セカイの気持ちを読んだのかどうかは分からなかったが、つららが口を開いた。いつも通りの明るい笑顔だった。

「はい。」

歩いて行くうちに、家が増え、人も増えてきた。どうやらつららの家は都の外れにあって、中心部に近いほど、家はたくさんあるようだった。

「つららさん、道に迷いそうです。」

「にゃあ・・・。」

右に左に何度も曲がるうちに、もはや、自分がどう歩いて、ここまで来たのか、分からなくなっていた。周囲は相変わらず一面に白い。二人と一匹の足跡も、次々と降り積もる雪に寄って、どんどん見えなくなっていく。正直、もう迷っていた。

「もうすぐだよ。ほらっ。」

つららがそう言った時、急に目の前が開けた。

「ここは・・・?」

目に飛込んで来るのは、一面の白。白。白。

何もない雪野原がひろがっていた。

「全部花畑だったんだ。」

つららの声には、陰があった。しかし、私の頭の中には、目の前の広大な土地が色とりどりの華たちによって埋めつくされている姿が浮かんでいて、その感動があまりにも大きかったため、私がつららの表情に気付くことはなかった。

「行くぞ。」

つららは先に立って歩き始めた。

「あっ、待って下さい。」

どうやらつららは、雪に埋もれた花畑を隔てて反対側にある、少し高い塔のような建物を目指しているようだった。やっとのことで、長い雪道を抜けて、入り口の前に立った。

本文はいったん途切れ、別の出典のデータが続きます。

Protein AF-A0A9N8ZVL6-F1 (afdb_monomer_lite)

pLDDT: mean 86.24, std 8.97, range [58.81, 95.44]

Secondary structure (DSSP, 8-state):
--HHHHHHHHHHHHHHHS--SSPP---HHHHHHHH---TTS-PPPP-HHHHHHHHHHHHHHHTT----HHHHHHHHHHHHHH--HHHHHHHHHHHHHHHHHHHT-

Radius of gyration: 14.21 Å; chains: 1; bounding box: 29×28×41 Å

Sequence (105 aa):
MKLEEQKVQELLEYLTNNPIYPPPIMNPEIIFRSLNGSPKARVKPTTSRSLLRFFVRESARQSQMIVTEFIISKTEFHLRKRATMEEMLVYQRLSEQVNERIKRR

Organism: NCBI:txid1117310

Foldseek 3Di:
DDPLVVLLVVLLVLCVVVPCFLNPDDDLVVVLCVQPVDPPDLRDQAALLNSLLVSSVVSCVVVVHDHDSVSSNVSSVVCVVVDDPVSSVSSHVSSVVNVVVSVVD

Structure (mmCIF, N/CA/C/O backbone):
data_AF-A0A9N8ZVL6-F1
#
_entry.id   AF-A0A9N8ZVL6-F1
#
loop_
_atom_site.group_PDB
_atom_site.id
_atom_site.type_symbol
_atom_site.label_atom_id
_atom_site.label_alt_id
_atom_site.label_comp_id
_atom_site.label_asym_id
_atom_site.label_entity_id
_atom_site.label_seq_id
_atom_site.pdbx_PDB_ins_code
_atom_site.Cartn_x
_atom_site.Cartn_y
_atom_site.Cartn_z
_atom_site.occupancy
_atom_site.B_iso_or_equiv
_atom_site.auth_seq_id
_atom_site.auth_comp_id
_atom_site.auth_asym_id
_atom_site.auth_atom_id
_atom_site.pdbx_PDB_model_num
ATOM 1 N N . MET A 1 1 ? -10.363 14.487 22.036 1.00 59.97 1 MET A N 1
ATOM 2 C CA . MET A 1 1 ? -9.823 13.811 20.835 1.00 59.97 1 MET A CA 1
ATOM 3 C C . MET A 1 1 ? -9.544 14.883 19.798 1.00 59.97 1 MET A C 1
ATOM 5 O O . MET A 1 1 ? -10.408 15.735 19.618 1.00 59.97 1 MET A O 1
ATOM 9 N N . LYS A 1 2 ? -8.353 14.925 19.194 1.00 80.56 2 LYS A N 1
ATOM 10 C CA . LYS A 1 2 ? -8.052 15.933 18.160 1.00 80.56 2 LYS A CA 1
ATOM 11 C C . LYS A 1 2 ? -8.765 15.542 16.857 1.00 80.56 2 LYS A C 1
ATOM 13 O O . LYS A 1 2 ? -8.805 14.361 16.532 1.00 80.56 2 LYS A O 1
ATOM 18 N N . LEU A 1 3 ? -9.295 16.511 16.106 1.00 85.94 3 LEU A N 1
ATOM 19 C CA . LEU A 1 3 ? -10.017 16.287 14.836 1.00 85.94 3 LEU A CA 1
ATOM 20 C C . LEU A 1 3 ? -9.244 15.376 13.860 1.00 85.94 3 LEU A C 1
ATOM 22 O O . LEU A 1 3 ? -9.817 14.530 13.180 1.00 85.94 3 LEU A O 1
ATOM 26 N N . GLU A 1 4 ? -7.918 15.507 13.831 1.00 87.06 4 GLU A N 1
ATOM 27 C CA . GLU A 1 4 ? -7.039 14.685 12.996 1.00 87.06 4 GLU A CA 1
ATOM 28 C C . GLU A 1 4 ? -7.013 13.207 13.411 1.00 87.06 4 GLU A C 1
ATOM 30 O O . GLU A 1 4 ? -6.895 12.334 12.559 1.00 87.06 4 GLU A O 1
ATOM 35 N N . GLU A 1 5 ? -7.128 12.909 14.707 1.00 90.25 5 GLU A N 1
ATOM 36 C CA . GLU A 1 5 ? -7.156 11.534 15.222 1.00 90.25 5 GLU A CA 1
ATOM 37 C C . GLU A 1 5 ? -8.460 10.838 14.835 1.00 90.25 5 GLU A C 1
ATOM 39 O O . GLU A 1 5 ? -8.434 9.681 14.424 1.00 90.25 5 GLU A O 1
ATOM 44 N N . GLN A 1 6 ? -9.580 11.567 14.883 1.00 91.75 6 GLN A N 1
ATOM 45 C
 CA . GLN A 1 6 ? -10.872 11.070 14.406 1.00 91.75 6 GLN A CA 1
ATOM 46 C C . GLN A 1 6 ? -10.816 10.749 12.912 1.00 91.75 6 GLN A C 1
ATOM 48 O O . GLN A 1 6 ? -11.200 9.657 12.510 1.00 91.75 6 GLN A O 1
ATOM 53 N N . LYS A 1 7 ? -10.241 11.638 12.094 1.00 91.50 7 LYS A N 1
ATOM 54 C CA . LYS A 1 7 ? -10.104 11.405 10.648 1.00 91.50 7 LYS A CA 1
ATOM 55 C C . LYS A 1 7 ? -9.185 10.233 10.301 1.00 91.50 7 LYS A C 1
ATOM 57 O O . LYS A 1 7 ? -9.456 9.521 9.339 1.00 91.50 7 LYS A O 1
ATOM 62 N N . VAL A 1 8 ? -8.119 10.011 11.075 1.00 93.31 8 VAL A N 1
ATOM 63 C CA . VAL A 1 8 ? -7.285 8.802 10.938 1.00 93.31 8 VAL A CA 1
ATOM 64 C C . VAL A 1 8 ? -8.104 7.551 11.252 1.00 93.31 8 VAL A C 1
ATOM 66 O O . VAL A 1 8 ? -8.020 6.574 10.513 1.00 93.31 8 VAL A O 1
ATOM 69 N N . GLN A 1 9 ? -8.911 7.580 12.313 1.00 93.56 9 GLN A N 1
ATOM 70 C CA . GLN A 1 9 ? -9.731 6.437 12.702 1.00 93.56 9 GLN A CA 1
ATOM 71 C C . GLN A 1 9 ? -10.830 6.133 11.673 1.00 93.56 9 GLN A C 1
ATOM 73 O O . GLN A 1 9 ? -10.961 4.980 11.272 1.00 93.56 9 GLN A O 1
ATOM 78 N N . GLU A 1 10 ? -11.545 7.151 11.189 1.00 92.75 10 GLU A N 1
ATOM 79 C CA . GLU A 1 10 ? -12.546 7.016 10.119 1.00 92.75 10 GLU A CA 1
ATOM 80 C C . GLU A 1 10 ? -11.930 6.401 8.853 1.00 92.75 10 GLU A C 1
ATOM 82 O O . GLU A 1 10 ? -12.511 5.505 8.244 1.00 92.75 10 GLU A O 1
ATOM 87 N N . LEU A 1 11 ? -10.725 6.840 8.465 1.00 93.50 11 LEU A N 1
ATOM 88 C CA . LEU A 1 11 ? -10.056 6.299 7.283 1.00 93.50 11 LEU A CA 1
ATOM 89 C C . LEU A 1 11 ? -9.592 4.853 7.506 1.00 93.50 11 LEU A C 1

それは、花畑の向こう側から見た時よりも、ずいぶんと大きかった。

「入れよ。」

つららがドアを開けてくれた。

「はい。」

よほど寒かったのか、私の足の間を抜けて、セカイがするりと中に入った。中には螺旋階段が上へ上へと続いていた。

「にゃあ。」

セカイの声が、反響している。つららが先に立って登り始めたので、私とセカイもそれに従った。

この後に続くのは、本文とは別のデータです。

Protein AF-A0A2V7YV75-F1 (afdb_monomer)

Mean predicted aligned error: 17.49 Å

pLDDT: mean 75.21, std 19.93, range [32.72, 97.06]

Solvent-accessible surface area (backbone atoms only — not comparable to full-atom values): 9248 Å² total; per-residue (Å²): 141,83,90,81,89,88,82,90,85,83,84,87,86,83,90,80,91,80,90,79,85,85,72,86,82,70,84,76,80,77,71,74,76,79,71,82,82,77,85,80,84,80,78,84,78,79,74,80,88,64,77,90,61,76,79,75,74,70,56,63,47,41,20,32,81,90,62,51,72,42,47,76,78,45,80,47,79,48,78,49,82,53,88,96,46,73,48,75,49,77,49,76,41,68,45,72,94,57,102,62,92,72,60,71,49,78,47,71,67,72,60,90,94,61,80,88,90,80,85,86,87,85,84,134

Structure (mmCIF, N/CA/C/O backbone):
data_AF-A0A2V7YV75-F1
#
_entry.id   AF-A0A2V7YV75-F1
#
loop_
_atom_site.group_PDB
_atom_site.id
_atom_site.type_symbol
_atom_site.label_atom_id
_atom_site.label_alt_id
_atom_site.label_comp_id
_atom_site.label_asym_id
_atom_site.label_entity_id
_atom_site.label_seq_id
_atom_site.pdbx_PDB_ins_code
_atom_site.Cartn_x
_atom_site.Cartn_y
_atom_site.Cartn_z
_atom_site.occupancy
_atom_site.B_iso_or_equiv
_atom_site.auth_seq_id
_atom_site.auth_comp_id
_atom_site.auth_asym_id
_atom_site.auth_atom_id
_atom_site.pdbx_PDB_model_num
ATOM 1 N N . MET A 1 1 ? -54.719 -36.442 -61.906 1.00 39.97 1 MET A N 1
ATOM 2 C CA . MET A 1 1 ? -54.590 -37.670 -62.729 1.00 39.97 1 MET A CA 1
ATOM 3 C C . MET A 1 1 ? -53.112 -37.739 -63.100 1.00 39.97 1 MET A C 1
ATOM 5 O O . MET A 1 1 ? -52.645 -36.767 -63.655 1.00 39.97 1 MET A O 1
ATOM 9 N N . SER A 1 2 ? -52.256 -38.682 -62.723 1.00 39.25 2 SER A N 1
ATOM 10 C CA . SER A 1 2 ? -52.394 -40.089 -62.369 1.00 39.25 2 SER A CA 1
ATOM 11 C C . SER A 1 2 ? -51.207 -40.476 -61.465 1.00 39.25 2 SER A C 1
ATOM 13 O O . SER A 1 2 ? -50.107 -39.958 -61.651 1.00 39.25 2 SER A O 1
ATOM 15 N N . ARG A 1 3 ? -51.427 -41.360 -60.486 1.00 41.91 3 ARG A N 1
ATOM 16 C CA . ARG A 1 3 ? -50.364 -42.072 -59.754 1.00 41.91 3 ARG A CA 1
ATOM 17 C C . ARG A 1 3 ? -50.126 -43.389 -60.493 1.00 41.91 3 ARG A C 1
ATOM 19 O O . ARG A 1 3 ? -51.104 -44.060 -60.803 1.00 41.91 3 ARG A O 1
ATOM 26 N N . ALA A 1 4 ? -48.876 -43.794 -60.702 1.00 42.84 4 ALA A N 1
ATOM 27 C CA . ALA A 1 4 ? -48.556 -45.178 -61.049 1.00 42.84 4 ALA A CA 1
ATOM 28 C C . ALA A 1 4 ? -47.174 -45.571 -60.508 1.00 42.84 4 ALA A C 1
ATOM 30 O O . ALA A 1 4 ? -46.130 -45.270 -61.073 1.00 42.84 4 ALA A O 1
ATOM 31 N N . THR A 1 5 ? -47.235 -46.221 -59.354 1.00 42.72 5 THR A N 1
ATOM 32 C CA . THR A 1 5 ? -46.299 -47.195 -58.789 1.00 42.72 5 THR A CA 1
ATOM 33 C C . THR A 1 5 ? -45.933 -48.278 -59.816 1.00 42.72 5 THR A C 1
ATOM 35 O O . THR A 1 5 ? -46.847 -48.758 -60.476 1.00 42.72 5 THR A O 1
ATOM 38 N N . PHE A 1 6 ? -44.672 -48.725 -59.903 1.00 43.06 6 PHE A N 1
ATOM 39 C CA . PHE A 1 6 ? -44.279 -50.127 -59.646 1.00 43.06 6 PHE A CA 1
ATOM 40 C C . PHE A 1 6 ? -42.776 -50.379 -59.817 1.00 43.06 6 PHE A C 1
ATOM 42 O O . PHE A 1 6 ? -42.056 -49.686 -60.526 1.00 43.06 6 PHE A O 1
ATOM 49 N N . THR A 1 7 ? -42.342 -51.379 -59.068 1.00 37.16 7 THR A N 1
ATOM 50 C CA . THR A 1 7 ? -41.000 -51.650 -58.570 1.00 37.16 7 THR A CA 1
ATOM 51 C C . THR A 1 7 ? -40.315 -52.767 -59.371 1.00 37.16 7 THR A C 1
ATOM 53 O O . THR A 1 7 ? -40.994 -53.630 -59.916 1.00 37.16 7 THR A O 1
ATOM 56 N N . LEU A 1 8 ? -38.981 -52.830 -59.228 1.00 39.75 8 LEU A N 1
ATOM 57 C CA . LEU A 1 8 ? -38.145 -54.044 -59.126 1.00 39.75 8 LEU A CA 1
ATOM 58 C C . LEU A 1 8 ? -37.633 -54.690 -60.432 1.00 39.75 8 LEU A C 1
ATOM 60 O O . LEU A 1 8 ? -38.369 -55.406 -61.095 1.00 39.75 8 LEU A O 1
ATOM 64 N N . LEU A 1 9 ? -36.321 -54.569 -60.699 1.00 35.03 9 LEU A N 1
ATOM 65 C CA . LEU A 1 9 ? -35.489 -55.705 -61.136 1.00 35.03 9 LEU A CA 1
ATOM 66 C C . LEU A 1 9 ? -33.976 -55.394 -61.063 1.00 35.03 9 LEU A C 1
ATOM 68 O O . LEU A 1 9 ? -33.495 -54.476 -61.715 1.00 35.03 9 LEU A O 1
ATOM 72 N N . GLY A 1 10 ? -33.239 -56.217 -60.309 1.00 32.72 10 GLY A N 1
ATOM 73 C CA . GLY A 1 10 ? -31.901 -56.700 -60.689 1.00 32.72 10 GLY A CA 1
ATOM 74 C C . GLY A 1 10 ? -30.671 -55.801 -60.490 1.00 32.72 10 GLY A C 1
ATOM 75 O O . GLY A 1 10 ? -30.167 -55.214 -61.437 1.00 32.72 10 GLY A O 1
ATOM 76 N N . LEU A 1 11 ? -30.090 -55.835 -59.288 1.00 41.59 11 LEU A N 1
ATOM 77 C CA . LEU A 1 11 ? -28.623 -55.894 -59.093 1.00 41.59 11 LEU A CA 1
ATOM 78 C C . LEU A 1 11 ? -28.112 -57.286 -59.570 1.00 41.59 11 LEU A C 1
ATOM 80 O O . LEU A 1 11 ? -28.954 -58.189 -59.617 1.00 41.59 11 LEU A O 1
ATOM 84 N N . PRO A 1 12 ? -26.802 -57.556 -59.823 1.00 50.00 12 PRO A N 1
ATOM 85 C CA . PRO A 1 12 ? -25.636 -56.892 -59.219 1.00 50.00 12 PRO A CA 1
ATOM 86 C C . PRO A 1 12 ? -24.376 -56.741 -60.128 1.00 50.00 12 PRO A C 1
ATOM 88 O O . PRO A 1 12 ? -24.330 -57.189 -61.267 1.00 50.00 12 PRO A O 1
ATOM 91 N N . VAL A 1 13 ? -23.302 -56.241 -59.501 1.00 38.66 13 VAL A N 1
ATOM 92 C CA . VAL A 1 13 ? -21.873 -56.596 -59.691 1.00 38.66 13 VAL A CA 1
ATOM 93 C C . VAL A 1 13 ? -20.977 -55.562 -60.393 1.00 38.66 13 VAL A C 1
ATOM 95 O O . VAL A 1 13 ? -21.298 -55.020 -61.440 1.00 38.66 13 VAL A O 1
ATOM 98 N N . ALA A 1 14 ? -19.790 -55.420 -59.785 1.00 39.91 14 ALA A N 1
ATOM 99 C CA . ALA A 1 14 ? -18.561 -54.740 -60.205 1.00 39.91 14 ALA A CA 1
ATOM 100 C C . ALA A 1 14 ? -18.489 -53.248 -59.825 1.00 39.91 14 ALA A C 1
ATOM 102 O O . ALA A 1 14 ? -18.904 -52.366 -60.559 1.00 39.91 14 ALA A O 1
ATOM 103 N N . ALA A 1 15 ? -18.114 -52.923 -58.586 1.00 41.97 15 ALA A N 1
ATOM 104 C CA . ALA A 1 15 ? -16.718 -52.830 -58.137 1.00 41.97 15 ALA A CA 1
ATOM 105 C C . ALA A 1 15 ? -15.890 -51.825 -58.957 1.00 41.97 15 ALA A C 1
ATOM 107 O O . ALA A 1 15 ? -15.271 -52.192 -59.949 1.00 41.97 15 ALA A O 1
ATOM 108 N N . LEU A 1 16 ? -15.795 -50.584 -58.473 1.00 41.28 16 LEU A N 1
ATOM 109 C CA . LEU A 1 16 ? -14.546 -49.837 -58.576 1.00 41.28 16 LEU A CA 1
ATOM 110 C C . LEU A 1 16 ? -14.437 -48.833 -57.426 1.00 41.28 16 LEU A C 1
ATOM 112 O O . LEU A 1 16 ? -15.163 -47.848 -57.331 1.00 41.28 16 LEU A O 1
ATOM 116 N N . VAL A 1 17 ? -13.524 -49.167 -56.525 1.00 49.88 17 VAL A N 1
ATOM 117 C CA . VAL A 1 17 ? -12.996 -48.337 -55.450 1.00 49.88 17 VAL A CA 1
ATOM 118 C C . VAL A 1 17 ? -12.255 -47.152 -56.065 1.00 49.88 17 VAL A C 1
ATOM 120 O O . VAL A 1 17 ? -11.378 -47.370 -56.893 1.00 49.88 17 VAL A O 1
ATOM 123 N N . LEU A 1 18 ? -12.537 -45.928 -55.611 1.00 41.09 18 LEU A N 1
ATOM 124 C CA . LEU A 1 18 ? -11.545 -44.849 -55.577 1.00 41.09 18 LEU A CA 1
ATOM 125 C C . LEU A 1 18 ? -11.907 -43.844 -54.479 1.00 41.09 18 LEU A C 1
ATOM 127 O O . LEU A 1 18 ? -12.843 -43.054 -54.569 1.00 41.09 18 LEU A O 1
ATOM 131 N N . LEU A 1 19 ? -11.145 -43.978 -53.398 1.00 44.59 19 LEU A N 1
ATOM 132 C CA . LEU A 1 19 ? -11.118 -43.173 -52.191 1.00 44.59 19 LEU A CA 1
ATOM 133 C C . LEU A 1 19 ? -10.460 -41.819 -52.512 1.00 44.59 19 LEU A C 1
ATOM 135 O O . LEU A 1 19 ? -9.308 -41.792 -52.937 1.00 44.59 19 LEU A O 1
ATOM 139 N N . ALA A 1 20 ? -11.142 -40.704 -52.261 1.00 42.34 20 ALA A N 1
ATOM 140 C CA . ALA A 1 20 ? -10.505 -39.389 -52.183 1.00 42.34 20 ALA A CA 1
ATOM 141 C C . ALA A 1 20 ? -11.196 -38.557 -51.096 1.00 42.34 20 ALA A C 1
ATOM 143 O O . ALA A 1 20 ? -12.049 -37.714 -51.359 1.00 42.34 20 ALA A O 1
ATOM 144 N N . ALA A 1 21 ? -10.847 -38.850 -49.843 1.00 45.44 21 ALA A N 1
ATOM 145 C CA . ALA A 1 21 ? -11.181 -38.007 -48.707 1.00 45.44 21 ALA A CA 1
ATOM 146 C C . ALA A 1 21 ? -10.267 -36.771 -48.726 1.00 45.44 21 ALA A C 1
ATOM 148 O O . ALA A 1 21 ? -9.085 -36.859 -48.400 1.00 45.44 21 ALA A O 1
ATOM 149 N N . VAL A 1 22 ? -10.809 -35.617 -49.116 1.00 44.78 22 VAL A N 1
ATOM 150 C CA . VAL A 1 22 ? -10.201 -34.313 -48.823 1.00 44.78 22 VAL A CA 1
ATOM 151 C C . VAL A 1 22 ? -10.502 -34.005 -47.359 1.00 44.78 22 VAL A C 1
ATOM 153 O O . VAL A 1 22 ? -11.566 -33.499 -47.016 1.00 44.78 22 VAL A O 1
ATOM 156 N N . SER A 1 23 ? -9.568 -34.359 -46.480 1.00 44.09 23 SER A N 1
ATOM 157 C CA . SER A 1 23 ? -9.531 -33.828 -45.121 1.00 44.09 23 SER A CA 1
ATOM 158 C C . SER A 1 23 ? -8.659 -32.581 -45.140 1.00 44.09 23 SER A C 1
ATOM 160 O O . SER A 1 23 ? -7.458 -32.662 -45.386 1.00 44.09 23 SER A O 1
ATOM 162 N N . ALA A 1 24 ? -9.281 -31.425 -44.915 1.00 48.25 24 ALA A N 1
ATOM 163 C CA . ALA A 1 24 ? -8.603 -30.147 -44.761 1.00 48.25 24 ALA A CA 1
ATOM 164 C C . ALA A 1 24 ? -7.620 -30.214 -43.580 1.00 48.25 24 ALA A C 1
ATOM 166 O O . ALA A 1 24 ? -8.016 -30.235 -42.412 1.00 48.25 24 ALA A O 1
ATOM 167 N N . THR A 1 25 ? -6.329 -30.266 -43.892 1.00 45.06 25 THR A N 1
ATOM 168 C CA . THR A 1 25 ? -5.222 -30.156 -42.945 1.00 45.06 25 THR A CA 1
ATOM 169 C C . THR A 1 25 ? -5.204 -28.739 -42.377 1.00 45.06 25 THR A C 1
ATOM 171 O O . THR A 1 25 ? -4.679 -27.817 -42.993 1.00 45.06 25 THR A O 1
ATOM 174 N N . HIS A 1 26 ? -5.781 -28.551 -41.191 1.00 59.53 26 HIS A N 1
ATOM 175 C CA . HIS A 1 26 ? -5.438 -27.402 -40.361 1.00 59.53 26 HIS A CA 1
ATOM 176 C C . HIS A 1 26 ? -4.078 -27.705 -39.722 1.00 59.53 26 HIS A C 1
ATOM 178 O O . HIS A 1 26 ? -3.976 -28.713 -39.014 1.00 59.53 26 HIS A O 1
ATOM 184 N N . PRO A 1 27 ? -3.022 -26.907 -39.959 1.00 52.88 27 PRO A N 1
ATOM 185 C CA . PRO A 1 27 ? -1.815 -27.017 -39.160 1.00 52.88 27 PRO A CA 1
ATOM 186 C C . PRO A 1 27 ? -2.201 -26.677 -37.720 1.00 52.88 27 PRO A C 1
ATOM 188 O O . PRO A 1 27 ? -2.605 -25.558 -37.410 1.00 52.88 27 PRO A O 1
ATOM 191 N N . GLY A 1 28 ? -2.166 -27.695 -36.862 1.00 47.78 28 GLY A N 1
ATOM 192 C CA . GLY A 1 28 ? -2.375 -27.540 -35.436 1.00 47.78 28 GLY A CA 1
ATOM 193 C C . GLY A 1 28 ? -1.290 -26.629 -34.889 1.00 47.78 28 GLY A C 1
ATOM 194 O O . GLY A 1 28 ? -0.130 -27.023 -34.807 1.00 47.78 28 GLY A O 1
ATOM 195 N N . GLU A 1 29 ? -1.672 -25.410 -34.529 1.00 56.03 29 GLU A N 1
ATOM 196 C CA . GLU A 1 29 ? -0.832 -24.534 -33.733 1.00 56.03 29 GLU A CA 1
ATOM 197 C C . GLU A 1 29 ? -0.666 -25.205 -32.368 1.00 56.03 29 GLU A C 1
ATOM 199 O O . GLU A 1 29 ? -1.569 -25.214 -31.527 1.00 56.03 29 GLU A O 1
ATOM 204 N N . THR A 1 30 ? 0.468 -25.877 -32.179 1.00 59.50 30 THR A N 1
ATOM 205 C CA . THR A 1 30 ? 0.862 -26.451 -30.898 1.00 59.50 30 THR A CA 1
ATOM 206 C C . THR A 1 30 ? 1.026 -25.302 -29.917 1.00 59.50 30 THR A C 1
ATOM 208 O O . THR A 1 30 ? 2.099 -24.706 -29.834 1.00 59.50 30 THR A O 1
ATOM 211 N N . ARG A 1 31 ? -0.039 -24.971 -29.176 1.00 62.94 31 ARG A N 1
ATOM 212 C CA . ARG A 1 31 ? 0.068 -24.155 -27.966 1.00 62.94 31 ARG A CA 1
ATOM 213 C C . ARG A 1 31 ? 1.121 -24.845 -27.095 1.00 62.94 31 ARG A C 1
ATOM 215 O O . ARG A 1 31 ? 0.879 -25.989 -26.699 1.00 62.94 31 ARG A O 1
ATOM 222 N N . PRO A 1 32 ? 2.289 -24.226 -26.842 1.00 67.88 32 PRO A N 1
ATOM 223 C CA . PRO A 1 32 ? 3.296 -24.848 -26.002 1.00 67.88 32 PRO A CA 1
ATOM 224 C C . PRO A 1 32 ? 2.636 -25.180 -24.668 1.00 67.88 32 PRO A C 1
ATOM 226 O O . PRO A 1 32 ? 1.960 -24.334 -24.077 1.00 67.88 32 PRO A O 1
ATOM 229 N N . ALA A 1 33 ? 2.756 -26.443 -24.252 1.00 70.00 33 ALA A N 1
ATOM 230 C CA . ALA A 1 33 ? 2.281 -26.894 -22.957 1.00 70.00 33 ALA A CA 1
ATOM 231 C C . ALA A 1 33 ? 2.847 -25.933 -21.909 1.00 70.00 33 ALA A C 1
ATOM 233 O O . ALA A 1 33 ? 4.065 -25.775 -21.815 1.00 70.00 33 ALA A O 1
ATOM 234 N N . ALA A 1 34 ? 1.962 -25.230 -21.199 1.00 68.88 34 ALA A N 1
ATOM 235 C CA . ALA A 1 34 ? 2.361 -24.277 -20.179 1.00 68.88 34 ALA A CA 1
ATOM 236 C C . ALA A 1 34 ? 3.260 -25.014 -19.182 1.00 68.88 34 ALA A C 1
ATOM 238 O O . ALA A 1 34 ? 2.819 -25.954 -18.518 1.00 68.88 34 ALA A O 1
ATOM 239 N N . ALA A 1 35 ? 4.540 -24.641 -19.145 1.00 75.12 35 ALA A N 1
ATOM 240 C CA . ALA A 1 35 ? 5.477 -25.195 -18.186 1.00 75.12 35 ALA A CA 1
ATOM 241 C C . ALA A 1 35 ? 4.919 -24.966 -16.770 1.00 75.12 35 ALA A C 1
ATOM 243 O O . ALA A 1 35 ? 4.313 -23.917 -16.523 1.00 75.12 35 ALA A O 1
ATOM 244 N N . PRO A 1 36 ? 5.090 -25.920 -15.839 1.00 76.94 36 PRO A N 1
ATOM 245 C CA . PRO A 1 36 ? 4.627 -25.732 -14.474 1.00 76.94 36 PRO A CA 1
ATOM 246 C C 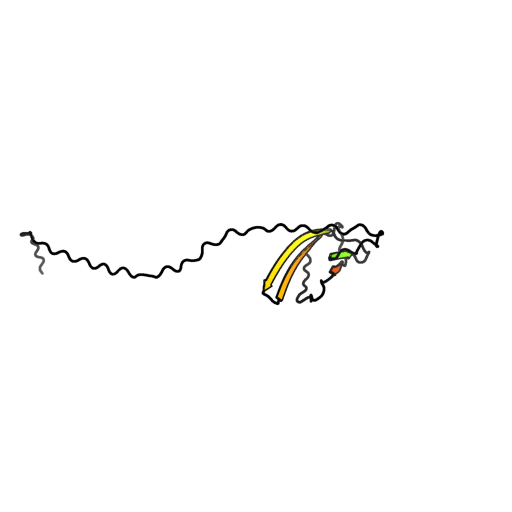. PRO A 1 36 ? 5.283 -24.475 -13.895 1.00 76.94 36 PRO A C 1
ATOM 248 O O . PRO A 1 36 ? 6.508 -24.345 -13.902 1.00 76.94 36 PRO A O 1
ATOM 251 N N . PHE A 1 37 ? 4.461 -23.545 -13.407 1.00 69.69 37 PHE A N 1
ATOM 252 C CA . PHE A 1 37 ? 4.944 -22.377 -12.684 1.00 69.69 37 PHE A CA 1
ATOM 253 C C . PHE A 1 37 ? 5.701 -22.857 -11.441 1.00 69.69 37 PHE A C 1
ATOM 255 O O . PHE A 1 37 ? 5.125 -23.492 -10.556 1.00 69.69 37 PHE A O 1
ATOM 262 N N . GLN A 1 38 ? 7.005 -22.591 -11.388 1.00 77.50 38 GLN A N 1
ATOM 263 C CA . GLN A 1 38 ? 7.821 -22.873 -10.215 1.00 77.50 38 GLN A CA 1
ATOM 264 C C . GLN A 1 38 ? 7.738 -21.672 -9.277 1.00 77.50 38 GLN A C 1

ざっと50段はあっただろうか。円形の部屋に出た。そこには、70才くらいの男性が部屋の中央に座っていた。その男性を囲んで、数人の大人が座っている。私は、どうしていいのかわからなくなって、つららを見上げた。つららは、真っ直ぐに、中央の男性を見ている。


「つらら、その子が?」

低い声だった。

「はい。華の司様。」

自分のことを言っているのだと、すぐにわかった。

「そんなにかしこまらぬともよい。予言を受けし者(アルテシア)よ。」

「恐れ入ります。」

つららが、緊張しているのが分かった。男性の口調は、ゆっくりで、穏やかだが、威厳があった。

「そなた、名前は何という?」

男性が私に聞いた。

「ハルと申します。」

私の口調も、つられて丁寧になる。

「ハルか。よい名前だな。そうか、そうか・・・。春はよい。華たちが歌って、踊っている。都中が輝きに満ちておる。」

男性は、思い出すように、目を細めた。

「こっちへおいで。」

男性が私を呼んだ。私は言われるがままに、男性の側へと寄った。

「私は華の司、がらすだ。この、“めしべの宮”で普段は大時計の記録をつけておる。」

「はぁ・・・。」

分からない言葉がいっぱいで、何を言っているのか、よく分からなかった。

「はっ、はっ、はっ、少し、難しかったか。」

がらすは、笑って言った。

「ここから見る都は格別に美しいぞ。」

がらすが、壁へと目を向ける。円形の部屋を囲む壁には、都が全て見渡せるように、窓がついていた。ちょうど、展望台のようになっている。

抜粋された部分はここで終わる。